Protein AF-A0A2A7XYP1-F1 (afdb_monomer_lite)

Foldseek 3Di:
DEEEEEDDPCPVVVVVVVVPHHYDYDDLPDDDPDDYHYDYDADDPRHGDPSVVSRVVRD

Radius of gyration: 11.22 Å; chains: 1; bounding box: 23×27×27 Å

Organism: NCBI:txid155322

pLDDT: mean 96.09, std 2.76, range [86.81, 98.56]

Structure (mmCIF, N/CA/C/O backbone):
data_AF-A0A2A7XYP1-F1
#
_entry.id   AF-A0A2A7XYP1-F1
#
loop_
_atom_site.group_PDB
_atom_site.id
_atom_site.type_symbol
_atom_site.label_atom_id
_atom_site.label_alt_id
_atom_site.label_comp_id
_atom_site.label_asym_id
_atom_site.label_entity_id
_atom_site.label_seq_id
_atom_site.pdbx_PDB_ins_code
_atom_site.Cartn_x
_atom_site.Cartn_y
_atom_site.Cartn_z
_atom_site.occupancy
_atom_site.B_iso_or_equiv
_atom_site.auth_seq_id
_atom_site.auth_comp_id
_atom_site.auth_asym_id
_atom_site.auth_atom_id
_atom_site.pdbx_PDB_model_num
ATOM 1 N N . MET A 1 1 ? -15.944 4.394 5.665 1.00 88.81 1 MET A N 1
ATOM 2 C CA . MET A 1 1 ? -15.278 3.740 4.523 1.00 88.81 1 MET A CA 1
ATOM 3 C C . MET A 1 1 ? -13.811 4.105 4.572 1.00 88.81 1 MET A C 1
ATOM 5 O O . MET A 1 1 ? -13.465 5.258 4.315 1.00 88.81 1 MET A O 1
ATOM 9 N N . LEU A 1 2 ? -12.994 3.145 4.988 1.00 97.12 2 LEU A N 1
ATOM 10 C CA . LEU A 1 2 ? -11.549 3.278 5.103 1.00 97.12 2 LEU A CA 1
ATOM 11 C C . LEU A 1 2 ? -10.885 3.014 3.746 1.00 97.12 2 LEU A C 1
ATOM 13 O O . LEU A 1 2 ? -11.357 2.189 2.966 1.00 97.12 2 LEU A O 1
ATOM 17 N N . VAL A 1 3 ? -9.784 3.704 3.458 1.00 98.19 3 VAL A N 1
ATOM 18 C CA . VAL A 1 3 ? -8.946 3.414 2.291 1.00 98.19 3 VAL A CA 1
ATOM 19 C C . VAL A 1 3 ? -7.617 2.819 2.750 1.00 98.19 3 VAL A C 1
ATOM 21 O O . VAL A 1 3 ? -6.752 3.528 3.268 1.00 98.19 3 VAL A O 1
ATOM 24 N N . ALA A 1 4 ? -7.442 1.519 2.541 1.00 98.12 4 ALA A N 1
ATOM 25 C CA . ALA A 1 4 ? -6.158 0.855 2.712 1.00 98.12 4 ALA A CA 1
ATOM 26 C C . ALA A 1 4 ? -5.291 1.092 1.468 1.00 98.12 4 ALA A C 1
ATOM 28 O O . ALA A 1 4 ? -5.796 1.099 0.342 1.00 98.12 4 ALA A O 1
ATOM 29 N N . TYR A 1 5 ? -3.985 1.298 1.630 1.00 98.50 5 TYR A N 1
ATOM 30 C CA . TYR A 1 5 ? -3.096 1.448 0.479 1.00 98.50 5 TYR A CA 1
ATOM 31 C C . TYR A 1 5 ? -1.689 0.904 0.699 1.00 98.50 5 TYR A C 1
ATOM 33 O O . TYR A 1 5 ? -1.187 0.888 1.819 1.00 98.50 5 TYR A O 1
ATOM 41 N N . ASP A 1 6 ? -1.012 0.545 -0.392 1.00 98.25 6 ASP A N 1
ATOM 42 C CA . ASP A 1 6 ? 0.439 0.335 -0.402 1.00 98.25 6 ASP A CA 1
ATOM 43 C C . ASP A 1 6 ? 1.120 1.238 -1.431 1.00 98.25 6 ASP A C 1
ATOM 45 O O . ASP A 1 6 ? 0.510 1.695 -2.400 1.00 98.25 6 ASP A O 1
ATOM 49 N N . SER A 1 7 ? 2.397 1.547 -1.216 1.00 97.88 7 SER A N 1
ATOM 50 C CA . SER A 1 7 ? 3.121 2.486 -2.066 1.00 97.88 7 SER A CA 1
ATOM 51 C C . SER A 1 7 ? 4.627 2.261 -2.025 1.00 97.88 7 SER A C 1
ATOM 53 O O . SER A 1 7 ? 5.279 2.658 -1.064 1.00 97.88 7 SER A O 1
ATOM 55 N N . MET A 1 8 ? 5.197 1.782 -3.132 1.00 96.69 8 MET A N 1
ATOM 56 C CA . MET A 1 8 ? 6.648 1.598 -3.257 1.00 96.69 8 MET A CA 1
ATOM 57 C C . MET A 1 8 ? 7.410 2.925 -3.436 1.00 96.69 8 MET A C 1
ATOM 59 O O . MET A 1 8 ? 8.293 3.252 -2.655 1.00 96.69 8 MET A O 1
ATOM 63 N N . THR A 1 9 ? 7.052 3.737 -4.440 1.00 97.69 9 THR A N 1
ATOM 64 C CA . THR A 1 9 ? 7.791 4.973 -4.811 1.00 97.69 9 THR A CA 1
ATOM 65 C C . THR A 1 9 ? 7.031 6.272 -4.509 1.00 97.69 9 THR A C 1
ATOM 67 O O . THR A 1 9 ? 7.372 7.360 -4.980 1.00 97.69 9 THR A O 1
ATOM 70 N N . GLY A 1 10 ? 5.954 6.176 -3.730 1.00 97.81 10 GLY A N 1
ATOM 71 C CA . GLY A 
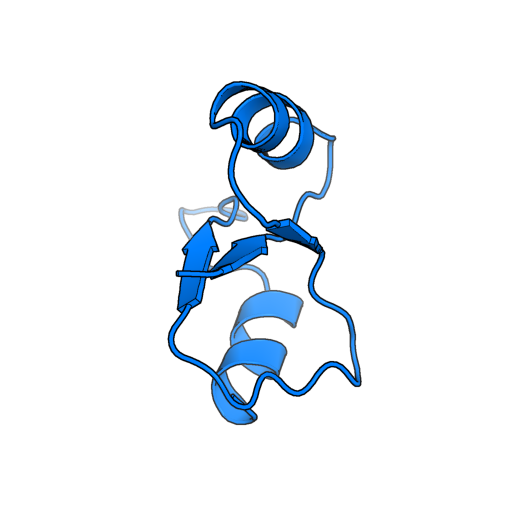1 10 ? 5.174 7.328 -3.264 1.00 97.81 10 GLY A CA 1
ATOM 72 C C . GLY A 1 10 ? 4.041 7.777 -4.191 1.00 97.81 10 GLY A C 1
ATOM 73 O O . GLY A 1 10 ? 3.303 8.686 -3.819 1.00 97.81 10 GLY A O 1
ATOM 74 N N . ASN A 1 11 ? 3.864 7.175 -5.373 1.00 98.31 11 ASN A N 1
ATOM 75 C CA . ASN A 1 11 ? 2.788 7.556 -6.302 1.00 98.31 11 ASN A CA 1
ATOM 76 C C . ASN A 1 11 ? 1.396 7.340 -5.704 1.00 98.31 11 ASN A C 1
ATOM 78 O O . ASN A 1 11 ? 0.591 8.271 -5.687 1.00 98.31 11 ASN A O 1
ATOM 82 N N . VAL A 1 12 ? 1.141 6.148 -5.161 1.00 98.44 12 VAL A N 1
ATOM 83 C CA . VAL A 1 12 ? -0.134 5.842 -4.506 1.00 98.44 12 VAL A CA 1
ATOM 84 C C . VAL A 1 12 ? -0.310 6.742 -3.288 1.00 98.44 12 VAL A C 1
ATOM 86 O O . VAL A 1 12 ? -1.313 7.434 -3.196 1.00 98.44 12 VAL A O 1
ATOM 89 N N . LYS A 1 13 ? 0.710 6.883 -2.430 1.00 97.94 13 LYS A N 1
ATOM 90 C CA . LYS A 1 13 ? 0.652 7.802 -1.281 1.00 97.94 13 LYS A CA 1
ATOM 91 C C . LYS A 1 13 ? 0.263 9.232 -1.689 1.00 97.94 13 LYS A C 1
ATOM 93 O O . LYS A 1 13 ? -0.580 9.845 -1.044 1.00 97.94 13 LYS A O 1
ATOM 98 N N . ARG A 1 14 ? 0.828 9.776 -2.773 1.00 98.06 14 ARG A N 1
ATOM 99 C CA . ARG A 1 14 ? 0.447 11.099 -3.308 1.00 98.06 14 ARG A CA 1
ATOM 100 C C . ARG A 1 14 ? -0.990 11.147 -3.829 1.00 98.06 14 ARG A C 1
ATOM 102 O O . ARG A 1 14 ? -1.628 12.185 -3.695 1.00 98.06 14 ARG A O 1
ATOM 109 N N . PHE A 1 15 ? -1.483 10.075 -4.446 1.00 98.25 15 PHE A N 1
ATOM 110 C CA . PHE A 1 15 ? -2.871 9.981 -4.903 1.00 98.25 15 PHE A CA 1
ATOM 111 C C . PHE A 1 15 ? -3.846 9.986 -3.723 1.00 98.25 15 PHE A C 1
ATOM 113 O O . PHE A 1 15 ? -4.783 10.776 -3.704 1.00 98.25 15 PHE A O 1
ATOM 120 N N . ILE A 1 16 ? -3.564 9.171 -2.711 1.00 97.56 16 ILE A N 1
ATOM 121 C CA . ILE A 1 16 ? -4.402 8.993 -1.526 1.00 97.56 16 ILE A CA 1
ATOM 122 C C . ILE A 1 16 ? -4.621 10.310 -0.768 1.00 97.56 16 ILE A C 1
ATOM 124 O O . ILE A 1 16 ? -5.751 10.625 -0.405 1.00 97.56 16 ILE A O 1
ATOM 128 N N . HIS A 1 17 ? -3.582 11.143 -0.630 1.00 95.38 17 HIS A N 1
ATOM 129 C CA . HIS A 1 17 ? -3.702 12.466 0.003 1.00 95.38 17 HIS A CA 1
ATOM 130 C C . HIS A 1 17 ? -4.654 13.433 -0.720 1.00 95.38 17 HIS A C 1
ATOM 132 O O . HIS A 1 17 ? -5.026 14.448 -0.143 1.00 95.38 17 HIS A O 1
ATOM 138 N N . LYS A 1 18 ? -5.053 13.154 -1.968 1.00 97.44 18 LYS A N 1
ATOM 139 C CA . LYS A 1 18 ? -6.024 13.977 -2.706 1.00 97.44 18 LYS A CA 1
ATOM 140 C C . LYS A 1 18 ? -7.474 13.593 -2.417 1.00 97.44 18 LYS A C 1
ATOM 142 O O . LYS A 1 18 ? -8.367 14.351 -2.776 1.00 97.44 18 LYS A O 1
ATOM 147 N N . LEU A 1 19 ? -7.714 12.420 -1.827 1.00 95.44 19 LEU A N 1
ATOM 148 C CA . LEU A 1 19 ? -9.063 11.896 -1.610 1.00 95.44 19 LEU A CA 1
ATOM 149 C C . LEU A 1 19 ? -9.765 12.552 -0.415 1.00 95.44 19 LEU A C 1
ATOM 151 O O . LEU A 1 19 ? -10.988 12.535 -0.363 1.00 95.44 19 LEU A O 1
ATOM 155 N N . ASN A 1 20 ? -9.014 13.133 0.530 1.00 93.06 20 ASN A N 1
ATOM 156 C CA . ASN A 1 20 ? -9.543 13.665 1.793 1.00 93.06 20 ASN A CA 1
ATOM 
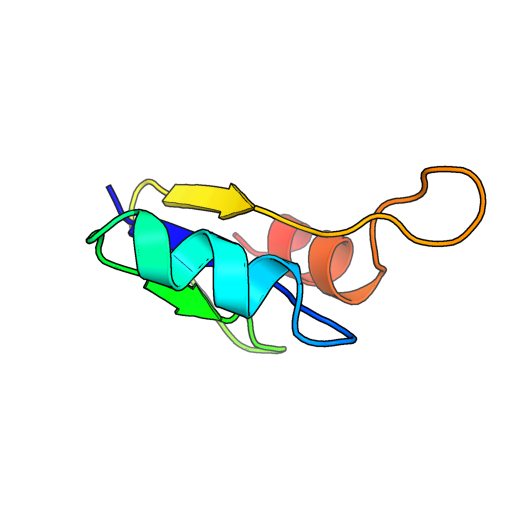157 C C . ASN A 1 20 ? -10.420 12.642 2.549 1.00 93.06 20 ASN A C 1
ATOM 159 O O . ASN A 1 20 ? -11.477 12.981 3.079 1.00 93.06 20 ASN A O 1
ATOM 163 N N . MET A 1 21 ? -9.981 11.381 2.584 1.00 96.06 21 MET A N 1
ATOM 164 C CA . MET A 1 21 ? -10.666 10.267 3.248 1.00 96.06 21 MET A CA 1
ATOM 165 C C . MET A 1 21 ? -9.807 9.684 4.378 1.00 96.06 21 MET A C 1
ATOM 167 O O . MET A 1 21 ? -8.591 9.889 4.375 1.00 96.06 21 MET A O 1
ATOM 171 N N . PRO A 1 22 ? -10.397 8.927 5.324 1.00 97.38 22 PRO A N 1
ATOM 172 C CA . PRO A 1 22 ? -9.631 8.111 6.261 1.00 97.38 22 PRO A CA 1
ATOM 173 C C . PRO A 1 22 ? -8.800 7.081 5.497 1.00 97.38 22 PRO A C 1
ATOM 175 O O . PRO A 1 22 ? -9.336 6.332 4.676 1.00 97.38 22 PRO A O 1
ATOM 178 N N . THR A 1 23 ? -7.491 7.056 5.740 1.00 97.56 23 THR A N 1
ATOM 179 C CA . THR A 1 23 ? -6.563 6.205 4.987 1.00 97.56 23 THR A CA 1
ATOM 180 C C . THR A 1 23 ? -5.555 5.539 5.901 1.00 97.56 23 THR A C 1
ATOM 182 O O . THR A 1 23 ? -5.021 6.198 6.794 1.00 97.56 23 THR A O 1
ATOM 185 N N . VAL A 1 24 ? -5.215 4.286 5.613 1.00 97.06 24 VAL A N 1
ATOM 186 C CA . VAL A 1 24 ? -4.173 3.532 6.314 1.00 97.06 24 VAL A CA 1
ATOM 187 C C . VAL A 1 24 ? -3.210 2.916 5.304 1.00 97.06 24 VAL A C 1
ATOM 189 O O . VAL A 1 24 ? -3.629 2.386 4.277 1.00 97.06 24 VAL A O 1
ATOM 192 N N . GLN A 1 25 ? -1.907 3.012 5.568 1.00 97.25 25 GLN A N 1
ATOM 193 C CA . GLN A 1 25 ? -0.925 2.272 4.779 1.00 97.25 25 GLN A CA 1
ATOM 194 C C . GLN A 1 25 ? -0.842 0.845 5.322 1.00 97.25 25 GLN A C 1
ATOM 196 O O . GLN A 1 25 ? -0.684 0.673 6.530 1.00 97.25 25 GLN A O 1
ATOM 201 N N . ILE A 1 26 ? -0.929 -0.160 4.450 1.00 97.25 26 ILE A N 1
ATOM 202 C CA . ILE A 1 26 ? -0.899 -1.557 4.887 1.00 97.25 26 ILE A CA 1
ATOM 203 C C . ILE A 1 26 ? 0.461 -1.920 5.500 1.00 97.25 26 ILE A C 1
ATOM 205 O O . ILE A 1 26 ? 1.515 -1.407 5.100 1.00 97.25 26 ILE A O 1
ATOM 209 N N . GLY A 1 27 ? 0.403 -2.782 6.512 1.00 91.88 27 GLY A N 1
ATOM 210 C CA . GLY A 1 27 ? 1.513 -3.311 7.304 1.00 91.88 27 GLY A CA 1
ATOM 211 C C . GLY A 1 27 ? 1.627 -4.823 7.143 1.00 91.88 27 GLY A C 1
ATOM 212 O O . GLY A 1 27 ? 0.698 -5.440 6.632 1.00 91.88 27 GLY A O 1
ATOM 213 N N . GLU A 1 28 ? 2.734 -5.418 7.598 1.00 86.81 28 GLU A N 1
ATOM 214 C CA . GLU A 1 28 ? 2.795 -6.881 7.706 1.00 86.81 28 GLU A CA 1
ATOM 215 C C . GLU A 1 28 ? 1.731 -7.377 8.687 1.00 86.81 28 GLU A C 1
ATOM 217 O O . GLU A 1 28 ? 0.941 -8.201 8.285 1.00 86.81 28 GLU A O 1
ATOM 222 N N . ASP A 1 29 ? 1.576 -6.820 9.886 1.00 90.19 29 ASP A N 1
ATOM 223 C CA . ASP A 1 29 ? 0.625 -7.354 10.885 1.00 90.19 29 ASP A CA 1
ATOM 224 C C . ASP A 1 29 ? -0.696 -6.574 10.993 1.00 90.19 29 ASP A C 1
ATOM 226 O O . ASP A 1 29 ? -1.368 -6.603 12.024 1.00 90.19 29 ASP A O 1
ATOM 230 N N . LEU A 1 30 ? -1.064 -5.817 9.955 1.00 92.88 30 LEU A N 1
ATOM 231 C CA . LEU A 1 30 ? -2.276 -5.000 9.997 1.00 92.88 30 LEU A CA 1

- What the exercise asks -
Could you set down, word for word, only the lines above from the line with "ATOM 102 O O" to the line with "ATOM 121 C CA", including both?

- Output below -
ATOM 102 O O . ARG A 1 14 ? -1.628 12.185 -3.695 1.00 98.06 14 ARG A O 1
ATOM 109 N N . PHE A 1 15 ? -1.483 10.075 -4.446 1.00 98.25 15 PHE A N 1
ATOM 110 C CA . PHE A 1 15 ? -2.871 9.981 -4.903 1.00 98.25 15 PHE A CA 1
ATOM 111 C C . PHE A 1 15 ? -3.846 9.986 -3.723 1.00 98.25 15 PHE A C 1
ATOM 113 O O . PHE A 1 15 ? -4.783 10.776 -3.704 1.00 98.25 15 PHE A O 1
ATOM 120 N N . ILE A 1 16 ? -3.564 9.171 -2.711 1.00 97.56 16 ILE A N 1
ATOM 121 C CA . ILE A 1 16 ? -4.402 8.993 -1.526 1.00 97.56 16 ILE A CA 1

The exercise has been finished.